1000 Skokie Blvd., Suite 350
Wilmette, Illinois 60091
Ladies and Gentlemen:
We have acted as counsel to Monopar Therapeutics Inc., a Delaware corporation (the “Company”), in connection with the filing of a registration statement on Form S-3 (the “Registration Statement”) with the Securities and Exchange Commission (the “Commission”) under the Securities Act of 1933, as amended (the “Securities Act”). The Registration Statement includes a prospectus (the “Base Prospectus”) that provides it will be supplemented in the future by one or more prospectus supplements (each, a “Prospectus Supplement”). The Registration Statement, including the Base Prospectus (as supplemented from time to time by one or more Prospectus Supplements), will provide for the registration by the Company of the sale of up to $300 million of the following securities: (i) shares of common stock, par value $0.001 of the Company (the “Common Stock”); (ii) warrants to purchase shares of Common Stock (the “Warrants”); (iii) subscription rights to purchase Common Stock, Warrants, Units or any combination thereof (the “Subscription Rights”); and (iv) units comprised of one or more of the securities described in clauses (i) through (iii) above, in any combination (the “Units” and, together with the Common Stock, Warrants and Subscription Rights, the “Securities”). The Securities may be offered and sold from time to time pursuant to Rule 415 under the Securities Act.

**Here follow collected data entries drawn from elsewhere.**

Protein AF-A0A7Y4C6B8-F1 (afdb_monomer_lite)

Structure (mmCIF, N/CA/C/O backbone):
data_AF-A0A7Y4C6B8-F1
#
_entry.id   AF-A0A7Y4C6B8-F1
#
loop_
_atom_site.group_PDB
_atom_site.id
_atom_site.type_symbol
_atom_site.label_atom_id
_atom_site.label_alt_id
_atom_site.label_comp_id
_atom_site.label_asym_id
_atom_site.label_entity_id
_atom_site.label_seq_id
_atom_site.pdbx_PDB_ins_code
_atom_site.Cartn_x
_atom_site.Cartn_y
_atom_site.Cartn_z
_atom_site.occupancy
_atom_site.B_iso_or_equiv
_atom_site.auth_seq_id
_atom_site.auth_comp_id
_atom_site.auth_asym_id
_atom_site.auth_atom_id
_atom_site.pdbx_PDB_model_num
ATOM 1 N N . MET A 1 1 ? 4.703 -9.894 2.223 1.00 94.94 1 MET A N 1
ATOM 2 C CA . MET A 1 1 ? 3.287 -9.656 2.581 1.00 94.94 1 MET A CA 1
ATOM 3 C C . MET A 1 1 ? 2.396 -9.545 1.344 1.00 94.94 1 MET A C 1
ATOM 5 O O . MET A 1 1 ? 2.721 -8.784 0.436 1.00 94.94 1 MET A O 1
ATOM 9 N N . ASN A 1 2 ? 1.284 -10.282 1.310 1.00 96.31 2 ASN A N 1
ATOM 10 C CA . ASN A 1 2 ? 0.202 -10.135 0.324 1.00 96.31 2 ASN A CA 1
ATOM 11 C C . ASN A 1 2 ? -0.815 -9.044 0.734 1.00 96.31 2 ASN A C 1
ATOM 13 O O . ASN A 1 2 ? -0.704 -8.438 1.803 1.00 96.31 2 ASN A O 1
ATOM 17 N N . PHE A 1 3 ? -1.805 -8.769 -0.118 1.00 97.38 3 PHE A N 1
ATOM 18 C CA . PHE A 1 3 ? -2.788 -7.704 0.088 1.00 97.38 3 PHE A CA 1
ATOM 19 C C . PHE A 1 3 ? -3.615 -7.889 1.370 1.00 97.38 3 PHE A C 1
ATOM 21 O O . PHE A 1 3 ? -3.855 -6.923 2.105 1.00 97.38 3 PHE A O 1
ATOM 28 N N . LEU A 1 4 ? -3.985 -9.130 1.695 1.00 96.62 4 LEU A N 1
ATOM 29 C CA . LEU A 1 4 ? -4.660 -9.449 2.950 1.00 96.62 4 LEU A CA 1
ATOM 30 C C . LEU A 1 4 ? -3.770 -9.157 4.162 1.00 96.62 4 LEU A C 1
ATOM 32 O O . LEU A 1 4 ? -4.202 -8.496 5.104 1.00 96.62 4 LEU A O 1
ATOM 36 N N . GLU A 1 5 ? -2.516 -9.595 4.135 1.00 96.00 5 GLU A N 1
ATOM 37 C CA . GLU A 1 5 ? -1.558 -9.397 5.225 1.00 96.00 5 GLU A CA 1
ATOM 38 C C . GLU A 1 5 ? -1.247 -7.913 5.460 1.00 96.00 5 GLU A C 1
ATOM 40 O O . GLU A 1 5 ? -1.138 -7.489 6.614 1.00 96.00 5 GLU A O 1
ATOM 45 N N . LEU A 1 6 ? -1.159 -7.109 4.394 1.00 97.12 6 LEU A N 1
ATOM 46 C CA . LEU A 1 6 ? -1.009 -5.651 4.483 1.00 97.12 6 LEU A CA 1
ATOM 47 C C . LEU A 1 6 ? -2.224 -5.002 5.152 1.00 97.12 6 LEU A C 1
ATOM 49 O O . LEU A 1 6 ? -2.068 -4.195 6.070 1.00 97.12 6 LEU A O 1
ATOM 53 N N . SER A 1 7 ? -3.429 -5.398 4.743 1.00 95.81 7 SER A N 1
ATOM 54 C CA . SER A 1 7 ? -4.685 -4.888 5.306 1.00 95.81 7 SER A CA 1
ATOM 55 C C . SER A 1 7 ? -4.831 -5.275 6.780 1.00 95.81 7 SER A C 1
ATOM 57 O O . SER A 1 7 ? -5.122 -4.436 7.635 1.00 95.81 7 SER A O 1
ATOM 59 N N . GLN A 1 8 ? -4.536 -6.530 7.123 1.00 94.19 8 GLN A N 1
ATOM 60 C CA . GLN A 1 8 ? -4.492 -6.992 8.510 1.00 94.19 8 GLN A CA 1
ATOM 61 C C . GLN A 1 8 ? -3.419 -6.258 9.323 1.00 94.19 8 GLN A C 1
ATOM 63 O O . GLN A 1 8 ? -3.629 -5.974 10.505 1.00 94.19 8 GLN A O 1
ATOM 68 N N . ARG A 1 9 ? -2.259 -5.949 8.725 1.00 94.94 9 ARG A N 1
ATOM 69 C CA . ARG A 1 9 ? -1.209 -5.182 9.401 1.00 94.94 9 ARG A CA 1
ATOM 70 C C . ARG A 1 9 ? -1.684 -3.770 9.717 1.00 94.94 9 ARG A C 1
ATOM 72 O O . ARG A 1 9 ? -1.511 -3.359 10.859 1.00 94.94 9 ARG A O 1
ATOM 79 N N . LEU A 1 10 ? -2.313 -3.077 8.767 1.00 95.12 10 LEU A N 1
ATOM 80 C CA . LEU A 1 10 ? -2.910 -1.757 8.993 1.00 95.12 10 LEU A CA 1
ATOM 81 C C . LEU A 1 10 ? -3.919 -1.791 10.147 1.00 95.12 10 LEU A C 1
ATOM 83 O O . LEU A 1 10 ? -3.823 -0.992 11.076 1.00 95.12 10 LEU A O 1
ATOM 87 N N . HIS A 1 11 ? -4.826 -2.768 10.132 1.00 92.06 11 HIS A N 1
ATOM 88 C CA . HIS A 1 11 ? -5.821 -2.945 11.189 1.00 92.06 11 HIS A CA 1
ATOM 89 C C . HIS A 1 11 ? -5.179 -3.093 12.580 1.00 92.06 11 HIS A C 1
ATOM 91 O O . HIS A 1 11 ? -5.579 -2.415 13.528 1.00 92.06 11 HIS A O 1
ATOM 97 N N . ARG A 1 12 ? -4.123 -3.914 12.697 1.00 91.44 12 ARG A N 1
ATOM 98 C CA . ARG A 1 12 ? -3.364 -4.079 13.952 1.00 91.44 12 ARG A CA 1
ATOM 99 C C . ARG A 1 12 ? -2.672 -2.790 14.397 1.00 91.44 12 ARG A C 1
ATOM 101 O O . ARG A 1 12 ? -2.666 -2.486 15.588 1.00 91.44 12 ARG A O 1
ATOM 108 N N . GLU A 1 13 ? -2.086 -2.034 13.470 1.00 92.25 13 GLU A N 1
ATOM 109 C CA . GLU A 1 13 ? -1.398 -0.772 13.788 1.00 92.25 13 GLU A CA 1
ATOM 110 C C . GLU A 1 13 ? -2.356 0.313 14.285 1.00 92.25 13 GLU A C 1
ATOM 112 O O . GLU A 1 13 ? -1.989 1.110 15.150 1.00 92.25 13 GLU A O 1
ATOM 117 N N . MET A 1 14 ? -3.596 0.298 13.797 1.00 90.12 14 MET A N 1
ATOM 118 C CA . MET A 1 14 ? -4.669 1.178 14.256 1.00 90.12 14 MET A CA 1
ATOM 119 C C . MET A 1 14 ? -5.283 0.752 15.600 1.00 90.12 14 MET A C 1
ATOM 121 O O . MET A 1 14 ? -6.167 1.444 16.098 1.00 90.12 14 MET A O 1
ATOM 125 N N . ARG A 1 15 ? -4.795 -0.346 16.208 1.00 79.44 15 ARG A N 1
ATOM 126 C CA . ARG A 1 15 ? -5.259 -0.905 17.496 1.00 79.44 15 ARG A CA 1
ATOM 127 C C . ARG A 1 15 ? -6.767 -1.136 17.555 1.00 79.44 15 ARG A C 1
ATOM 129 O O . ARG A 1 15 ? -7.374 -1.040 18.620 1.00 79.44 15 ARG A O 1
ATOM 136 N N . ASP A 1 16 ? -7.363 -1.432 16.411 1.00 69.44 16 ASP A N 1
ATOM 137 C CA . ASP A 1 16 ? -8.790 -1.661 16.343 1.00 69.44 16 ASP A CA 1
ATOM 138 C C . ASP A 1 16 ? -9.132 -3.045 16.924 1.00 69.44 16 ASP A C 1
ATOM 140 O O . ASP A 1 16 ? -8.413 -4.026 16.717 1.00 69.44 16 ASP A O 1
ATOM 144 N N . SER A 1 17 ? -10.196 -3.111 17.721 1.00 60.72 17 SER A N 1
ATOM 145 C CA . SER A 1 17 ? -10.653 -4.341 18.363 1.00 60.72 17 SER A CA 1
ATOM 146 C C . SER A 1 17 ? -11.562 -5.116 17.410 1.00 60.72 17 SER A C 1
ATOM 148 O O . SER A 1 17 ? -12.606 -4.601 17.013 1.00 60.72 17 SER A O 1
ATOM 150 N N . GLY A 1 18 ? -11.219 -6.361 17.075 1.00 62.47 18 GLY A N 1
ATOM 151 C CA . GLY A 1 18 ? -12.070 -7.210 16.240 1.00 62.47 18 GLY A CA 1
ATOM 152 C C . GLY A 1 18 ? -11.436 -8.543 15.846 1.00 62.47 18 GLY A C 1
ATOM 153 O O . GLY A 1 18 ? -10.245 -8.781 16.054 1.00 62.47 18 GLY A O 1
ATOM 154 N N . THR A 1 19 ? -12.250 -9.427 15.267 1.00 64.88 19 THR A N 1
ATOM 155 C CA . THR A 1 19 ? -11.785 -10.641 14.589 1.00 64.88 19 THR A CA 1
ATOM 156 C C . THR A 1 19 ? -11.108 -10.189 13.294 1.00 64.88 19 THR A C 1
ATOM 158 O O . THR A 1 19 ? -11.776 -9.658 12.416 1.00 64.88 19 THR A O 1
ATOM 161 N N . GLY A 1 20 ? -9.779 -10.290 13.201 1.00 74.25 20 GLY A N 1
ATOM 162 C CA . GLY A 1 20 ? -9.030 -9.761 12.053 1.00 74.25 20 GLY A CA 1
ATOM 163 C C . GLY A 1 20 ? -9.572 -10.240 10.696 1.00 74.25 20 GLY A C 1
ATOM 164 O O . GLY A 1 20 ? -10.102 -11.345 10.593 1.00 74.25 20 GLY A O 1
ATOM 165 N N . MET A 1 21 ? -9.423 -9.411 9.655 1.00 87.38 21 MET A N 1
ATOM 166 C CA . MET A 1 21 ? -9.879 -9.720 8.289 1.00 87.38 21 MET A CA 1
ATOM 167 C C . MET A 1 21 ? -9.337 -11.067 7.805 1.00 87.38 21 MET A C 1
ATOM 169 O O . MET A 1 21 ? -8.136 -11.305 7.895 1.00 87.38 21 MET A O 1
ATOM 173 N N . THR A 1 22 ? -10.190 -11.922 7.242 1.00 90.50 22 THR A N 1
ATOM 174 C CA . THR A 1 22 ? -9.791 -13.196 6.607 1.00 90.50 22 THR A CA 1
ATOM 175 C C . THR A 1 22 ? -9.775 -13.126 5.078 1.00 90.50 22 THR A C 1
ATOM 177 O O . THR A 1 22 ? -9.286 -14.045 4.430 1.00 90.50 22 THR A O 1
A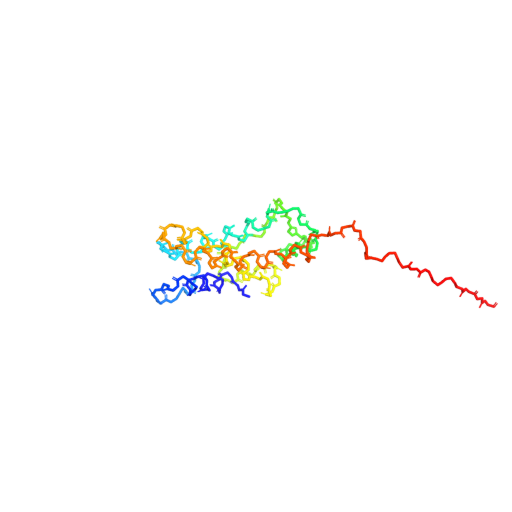TOM 180 N N . SER A 1 23 ? -10.298 -12.042 4.507 1.00 93.44 23 SER A N 1
ATOM 181 C CA . SER A 1 23 ? -10.367 -11.760 3.073 1.00 93.44 23 SER A CA 1
ATOM 182 C C . SER A 1 23 ? -10.420 -10.239 2.870 1.00 93.44 23 SER A C 1
ATOM 184 O O . SER A 1 23 ? -10.846 -9.511 3.768 1.00 93.44 23 SER A O 1
ATOM 186 N N . VAL A 1 24 ? -9.949 -9.757 1.719 1.00 94.00 24 VAL A N 1
ATOM 187 C CA . VAL A 1 24 ? -10.069 -8.347 1.281 1.00 94.00 24 VAL A CA 1
ATOM 188 C C . VAL A 1 24 ? -11.270 -8.131 0.360 1.00 94.00 24 VAL A C 1
ATOM 190 O O . VAL A 1 24 ? -11.669 -7.005 0.081 1.00 94.00 24 VAL A O 1
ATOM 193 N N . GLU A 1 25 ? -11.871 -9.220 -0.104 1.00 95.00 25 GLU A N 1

We have examined copies of such agreements, instruments and documents as we have deemed an appropriate basis on which to render the opinions hereinafter expressed. In our examination of the aforesaid documents, we have assumed the genuineness of all signatures, the legal capacity of all natural persons, the accuracy and completeness of all documents submitted to us, the authenticity of all original documents, and the conformity to authentic original documents of all documents submitted to us as copies (including telecopies). As to all matters of fact, we have relied on the representations and statements of fact made in the documents so reviewed, and we have not independently established the facts so relied on. This opinion letter is given, and all statements herein are made, in the context of the foregoing.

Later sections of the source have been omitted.